Look below for the line holding "ATOM 60 N N" and the line holding "ATOM 113 O O". Transcribe exactly those lines and all lines between them, nothing more.
[Dataset records — start]
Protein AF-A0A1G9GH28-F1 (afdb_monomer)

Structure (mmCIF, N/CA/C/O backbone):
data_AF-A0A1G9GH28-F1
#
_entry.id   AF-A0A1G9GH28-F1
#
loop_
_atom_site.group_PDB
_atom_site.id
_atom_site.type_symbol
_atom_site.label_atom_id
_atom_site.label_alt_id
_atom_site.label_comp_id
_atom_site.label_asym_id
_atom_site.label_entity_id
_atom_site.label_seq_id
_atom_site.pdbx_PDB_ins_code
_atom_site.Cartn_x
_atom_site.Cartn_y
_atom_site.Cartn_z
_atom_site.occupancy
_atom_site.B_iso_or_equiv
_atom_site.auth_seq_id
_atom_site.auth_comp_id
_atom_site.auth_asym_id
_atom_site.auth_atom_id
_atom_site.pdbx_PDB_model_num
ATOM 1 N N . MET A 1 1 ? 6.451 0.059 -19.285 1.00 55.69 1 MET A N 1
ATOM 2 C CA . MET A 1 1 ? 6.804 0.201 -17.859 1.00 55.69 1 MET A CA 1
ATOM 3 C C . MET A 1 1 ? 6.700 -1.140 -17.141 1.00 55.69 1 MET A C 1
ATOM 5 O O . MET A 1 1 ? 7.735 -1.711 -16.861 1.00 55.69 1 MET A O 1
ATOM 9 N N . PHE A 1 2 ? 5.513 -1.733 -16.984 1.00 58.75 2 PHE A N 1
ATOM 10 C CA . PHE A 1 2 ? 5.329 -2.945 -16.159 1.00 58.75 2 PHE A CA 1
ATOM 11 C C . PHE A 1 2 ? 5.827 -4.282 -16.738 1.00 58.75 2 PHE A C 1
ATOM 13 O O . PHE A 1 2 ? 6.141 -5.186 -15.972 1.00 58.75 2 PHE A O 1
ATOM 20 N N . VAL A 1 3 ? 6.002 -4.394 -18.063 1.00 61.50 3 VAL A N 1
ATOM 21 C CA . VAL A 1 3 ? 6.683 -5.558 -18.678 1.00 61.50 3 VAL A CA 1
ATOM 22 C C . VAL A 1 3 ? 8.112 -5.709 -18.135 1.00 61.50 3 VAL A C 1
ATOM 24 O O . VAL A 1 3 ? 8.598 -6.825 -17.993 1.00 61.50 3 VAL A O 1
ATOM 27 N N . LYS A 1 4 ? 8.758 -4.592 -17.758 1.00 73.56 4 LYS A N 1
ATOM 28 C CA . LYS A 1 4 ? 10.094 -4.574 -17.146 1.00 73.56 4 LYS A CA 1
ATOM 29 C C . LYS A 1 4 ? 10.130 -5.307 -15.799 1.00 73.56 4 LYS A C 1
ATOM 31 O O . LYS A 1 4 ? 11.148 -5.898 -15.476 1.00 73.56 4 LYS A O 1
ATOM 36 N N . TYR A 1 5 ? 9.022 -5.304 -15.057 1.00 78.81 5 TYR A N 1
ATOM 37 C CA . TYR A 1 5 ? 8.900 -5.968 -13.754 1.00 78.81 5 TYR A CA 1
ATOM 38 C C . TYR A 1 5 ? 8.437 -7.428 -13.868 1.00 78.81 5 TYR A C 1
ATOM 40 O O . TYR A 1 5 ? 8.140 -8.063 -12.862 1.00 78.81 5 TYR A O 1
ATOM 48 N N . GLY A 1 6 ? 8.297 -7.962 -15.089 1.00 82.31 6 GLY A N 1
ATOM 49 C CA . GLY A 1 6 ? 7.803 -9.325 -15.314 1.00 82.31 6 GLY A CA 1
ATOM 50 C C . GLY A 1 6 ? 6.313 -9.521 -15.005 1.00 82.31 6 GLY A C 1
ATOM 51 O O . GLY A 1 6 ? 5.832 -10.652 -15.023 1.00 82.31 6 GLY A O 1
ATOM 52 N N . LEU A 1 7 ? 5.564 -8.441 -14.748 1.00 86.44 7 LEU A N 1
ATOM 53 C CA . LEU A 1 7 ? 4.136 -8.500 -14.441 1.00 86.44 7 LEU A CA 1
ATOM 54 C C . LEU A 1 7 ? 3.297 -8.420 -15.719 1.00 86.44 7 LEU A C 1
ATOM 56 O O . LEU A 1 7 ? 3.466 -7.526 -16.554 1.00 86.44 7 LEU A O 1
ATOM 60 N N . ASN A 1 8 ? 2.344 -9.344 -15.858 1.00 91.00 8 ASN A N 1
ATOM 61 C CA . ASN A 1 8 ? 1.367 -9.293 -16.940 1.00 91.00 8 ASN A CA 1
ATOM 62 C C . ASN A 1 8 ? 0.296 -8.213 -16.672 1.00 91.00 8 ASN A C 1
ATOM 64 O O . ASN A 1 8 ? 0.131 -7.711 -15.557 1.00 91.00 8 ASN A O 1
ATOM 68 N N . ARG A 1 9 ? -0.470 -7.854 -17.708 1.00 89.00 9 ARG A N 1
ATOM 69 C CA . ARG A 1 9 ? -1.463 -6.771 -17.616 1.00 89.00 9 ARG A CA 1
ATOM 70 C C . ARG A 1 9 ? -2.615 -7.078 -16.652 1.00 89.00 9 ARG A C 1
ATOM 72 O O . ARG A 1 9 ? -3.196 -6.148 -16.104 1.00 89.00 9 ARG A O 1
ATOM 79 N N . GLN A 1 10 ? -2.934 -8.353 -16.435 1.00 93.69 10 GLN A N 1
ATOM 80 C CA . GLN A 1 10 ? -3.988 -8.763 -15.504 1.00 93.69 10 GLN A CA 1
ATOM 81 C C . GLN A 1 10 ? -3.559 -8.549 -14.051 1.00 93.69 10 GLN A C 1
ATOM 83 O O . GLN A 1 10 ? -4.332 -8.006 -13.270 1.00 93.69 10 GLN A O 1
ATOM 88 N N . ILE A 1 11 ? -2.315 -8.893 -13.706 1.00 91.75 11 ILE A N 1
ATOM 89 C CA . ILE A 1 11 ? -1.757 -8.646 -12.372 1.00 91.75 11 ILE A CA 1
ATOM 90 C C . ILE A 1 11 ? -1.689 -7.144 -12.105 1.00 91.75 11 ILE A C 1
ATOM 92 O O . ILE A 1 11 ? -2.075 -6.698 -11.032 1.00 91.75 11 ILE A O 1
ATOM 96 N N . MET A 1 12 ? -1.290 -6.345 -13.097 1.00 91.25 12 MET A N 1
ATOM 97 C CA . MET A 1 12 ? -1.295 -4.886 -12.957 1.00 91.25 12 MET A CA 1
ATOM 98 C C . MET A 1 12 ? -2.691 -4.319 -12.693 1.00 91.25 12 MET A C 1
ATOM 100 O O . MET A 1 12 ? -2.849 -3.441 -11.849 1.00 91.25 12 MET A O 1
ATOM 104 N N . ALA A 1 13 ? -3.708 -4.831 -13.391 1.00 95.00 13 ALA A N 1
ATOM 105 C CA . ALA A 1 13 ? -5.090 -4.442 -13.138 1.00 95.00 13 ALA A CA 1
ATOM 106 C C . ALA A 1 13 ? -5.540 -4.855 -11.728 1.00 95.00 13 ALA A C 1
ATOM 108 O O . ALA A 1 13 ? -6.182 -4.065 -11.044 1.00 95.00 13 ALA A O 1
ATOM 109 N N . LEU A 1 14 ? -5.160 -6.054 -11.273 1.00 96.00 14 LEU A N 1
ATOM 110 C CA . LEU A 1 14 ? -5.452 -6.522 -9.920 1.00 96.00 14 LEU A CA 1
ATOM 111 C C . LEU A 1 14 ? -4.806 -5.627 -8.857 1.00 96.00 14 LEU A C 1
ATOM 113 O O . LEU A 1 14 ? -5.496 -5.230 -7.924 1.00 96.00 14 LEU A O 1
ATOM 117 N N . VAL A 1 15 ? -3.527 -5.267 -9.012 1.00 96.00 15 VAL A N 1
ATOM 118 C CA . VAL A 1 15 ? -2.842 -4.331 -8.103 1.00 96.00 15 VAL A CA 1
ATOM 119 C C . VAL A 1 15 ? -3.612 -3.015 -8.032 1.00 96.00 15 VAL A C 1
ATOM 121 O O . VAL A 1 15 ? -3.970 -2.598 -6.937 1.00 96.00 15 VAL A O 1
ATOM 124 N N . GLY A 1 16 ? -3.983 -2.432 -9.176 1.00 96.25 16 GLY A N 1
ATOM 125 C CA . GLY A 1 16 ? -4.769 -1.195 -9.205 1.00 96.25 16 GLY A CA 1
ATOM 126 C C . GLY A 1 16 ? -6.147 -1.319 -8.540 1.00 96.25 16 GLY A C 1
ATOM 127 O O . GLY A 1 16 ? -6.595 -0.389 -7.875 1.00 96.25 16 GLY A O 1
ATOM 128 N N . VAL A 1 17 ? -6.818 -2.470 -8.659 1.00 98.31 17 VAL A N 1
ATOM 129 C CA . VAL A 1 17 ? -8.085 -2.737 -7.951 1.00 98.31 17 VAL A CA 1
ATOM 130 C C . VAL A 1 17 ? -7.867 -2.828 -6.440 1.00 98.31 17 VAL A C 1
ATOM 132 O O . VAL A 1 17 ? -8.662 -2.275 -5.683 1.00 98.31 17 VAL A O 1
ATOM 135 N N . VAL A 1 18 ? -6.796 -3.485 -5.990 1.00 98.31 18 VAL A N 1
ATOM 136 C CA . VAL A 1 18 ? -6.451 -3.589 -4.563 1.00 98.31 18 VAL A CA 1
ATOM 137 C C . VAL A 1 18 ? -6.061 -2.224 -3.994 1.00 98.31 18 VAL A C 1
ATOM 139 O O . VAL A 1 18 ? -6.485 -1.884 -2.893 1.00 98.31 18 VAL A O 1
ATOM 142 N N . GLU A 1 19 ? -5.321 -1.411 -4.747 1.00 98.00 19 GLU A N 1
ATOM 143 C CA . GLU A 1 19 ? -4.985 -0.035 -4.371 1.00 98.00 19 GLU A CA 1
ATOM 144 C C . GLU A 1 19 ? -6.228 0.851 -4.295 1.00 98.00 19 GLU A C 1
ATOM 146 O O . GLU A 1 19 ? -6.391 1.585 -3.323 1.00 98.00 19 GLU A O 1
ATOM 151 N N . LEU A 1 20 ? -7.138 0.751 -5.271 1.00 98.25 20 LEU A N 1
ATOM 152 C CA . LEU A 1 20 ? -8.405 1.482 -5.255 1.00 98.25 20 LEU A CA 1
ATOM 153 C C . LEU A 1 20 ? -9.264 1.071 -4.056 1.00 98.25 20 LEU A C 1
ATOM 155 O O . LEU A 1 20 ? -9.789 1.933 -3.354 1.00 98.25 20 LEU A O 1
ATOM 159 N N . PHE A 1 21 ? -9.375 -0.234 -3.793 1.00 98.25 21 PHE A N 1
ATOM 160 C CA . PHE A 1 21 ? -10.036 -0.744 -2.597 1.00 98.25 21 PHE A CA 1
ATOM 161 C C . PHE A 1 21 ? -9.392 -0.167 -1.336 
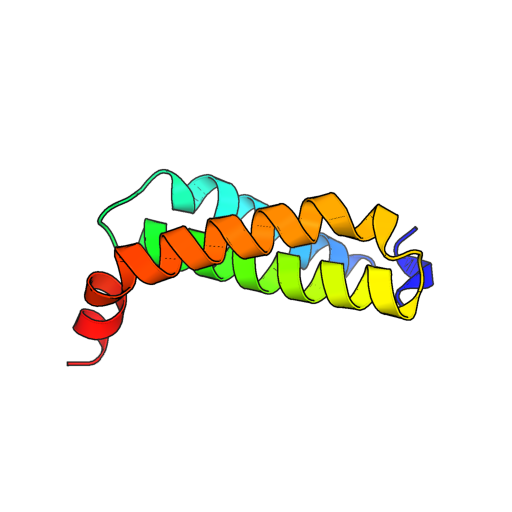1.00 98.25 21 PHE A C 1
ATOM 163 O O . PHE A 1 21 ? -10.100 0.377 -0.495 1.00 98.25 21 PHE A O 1
ATOM 170 N N . GLY A 1 22 ? -8.064 -0.223 -1.224 1.00 98.00 22 GLY A N 1
ATOM 171 C CA . GLY A 1 22 ? -7.327 0.304 -0.081 1.00 98.00 22 GLY A CA 1
ATOM 172 C C . GLY A 1 22 ? -7.560 1.798 0.137 1.00 98.00 22 GLY A C 1
ATOM 173 O O . GLY A 1 22 ? -7.869 2.225 1.250 1.00 98.00 22 GLY A O 1
ATOM 174 N N . ALA A 1 23 ? -7.494 2.581 -0.940 1.00 97.62 23 ALA A N 1
ATOM 175 C CA . ALA A 1 23 ? -7.696 4.024 -0.932 1.00 97.62 23 ALA A CA 1
ATOM 176 C C . ALA A 1 23 ? -9.126 4.429 -0.559 1.00 97.62 23 ALA A C 1
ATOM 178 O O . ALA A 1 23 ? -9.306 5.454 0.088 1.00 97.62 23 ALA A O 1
[Dataset records — finish]
◆ **Reply to the exercise**:
ATOM 60 N N . ASN A 1 8 ? 2.344 -9.344 -15.858 1.00 91.00 8 ASN A N 1
ATOM 61 C CA . ASN A 1 8 ? 1.367 -9.293 -16.940 1.00 91.00 8 ASN A CA 1
ATOM 62 C C . ASN A 1 8 ? 0.296 -8.213 -16.672 1.00 91.00 8 ASN A C 1
ATOM 64 O O . ASN A 1 8 ? 0.131 -7.711 -15.557 1.00 91.00 8 ASN A O 1
ATOM 68 N N . ARG A 1 9 ? -0.470 -7.854 -17.708 1.00 89.00 9 ARG A N 1
ATOM 69 C CA . ARG A 1 9 ? -1.463 -6.771 -17.616 1.00 89.00 9 ARG A CA 1
ATOM 70 C C . ARG A 1 9 ? -2.615 -7.078 -16.652 1.00 89.00 9 ARG A C 1
ATOM 72 O O . ARG A 1 9 ? -3.196 -6.148 -16.104 1.00 89.00 9 ARG A O 1
ATOM 79 N N . GLN A 1 10 ? -2.934 -8.353 -16.435 1.00 93.69 10 GLN A N 1
ATOM 80 C CA . GLN A 1 10 ? -3.988 -8.763 -15.504 1.00 93.69 10 GLN A CA 1
ATOM 81 C C . GLN A 1 10 ? -3.559 -8.549 -14.051 1.00 93.69 10 GLN A C 1
ATOM 83 O O . GLN A 1 10 ? -4.332 -8.006 -13.270 1.00 93.69 10 GLN A O 1
ATOM 88 N N . ILE A 1 11 ? -2.315 -8.893 -13.706 1.00 91.75 11 ILE A N 1
ATOM 89 C CA . ILE A 1 11 ? -1.757 -8.646 -12.372 1.00 91.75 11 ILE A CA 1
ATOM 90 C C . ILE A 1 11 ? -1.689 -7.144 -12.105 1.00 91.75 11 ILE A C 1
ATOM 92 O O . ILE A 1 11 ? -2.075 -6.698 -11.032 1.00 91.75 11 ILE A O 1
ATOM 96 N N . MET A 1 12 ? -1.290 -6.345 -13.097 1.00 91.25 12 MET A N 1
ATOM 97 C CA . MET A 1 12 ? -1.295 -4.886 -12.957 1.00 91.25 12 MET A CA 1
ATOM 98 C C . MET A 1 12 ? -2.691 -4.319 -12.693 1.00 91.25 12 MET A C 1
ATOM 100 O O . MET A 1 12 ? -2.849 -3.441 -11.849 1.00 91.25 12 MET A O 1
ATOM 104 N N . ALA A 1 13 ? -3.708 -4.831 -13.391 1.00 95.00 13 ALA A N 1
ATOM 105 C CA . ALA A 1 13 ? -5.090 -4.442 -13.138 1.00 95.00 13 ALA A CA 1
ATOM 106 C C . ALA A 1 13 ? -5.540 -4.855 -11.728 1.00 95.00 13 ALA A C 1
ATOM 108 O O . ALA A 1 13 ? -6.182 -4.065 -11.044 1.00 95.00 13 ALA A O 1
ATOM 109 N N . LEU A 1 14 ? -5.160 -6.054 -11.273 1.00 96.00 14 LEU A N 1
ATOM 110 C CA . LEU A 1 14 ? -5.452 -6.522 -9.920 1.00 96.00 14 LEU A CA 1
ATOM 111 C C . LEU A 1 14 ? -4.806 -5.627 -8.857 1.00 96.00 14 LEU A C 1
ATOM 113 O O . LEU A 1 14 ? -5.496 -5.230 -7.924 1.00 96.00 14 LEU A O 1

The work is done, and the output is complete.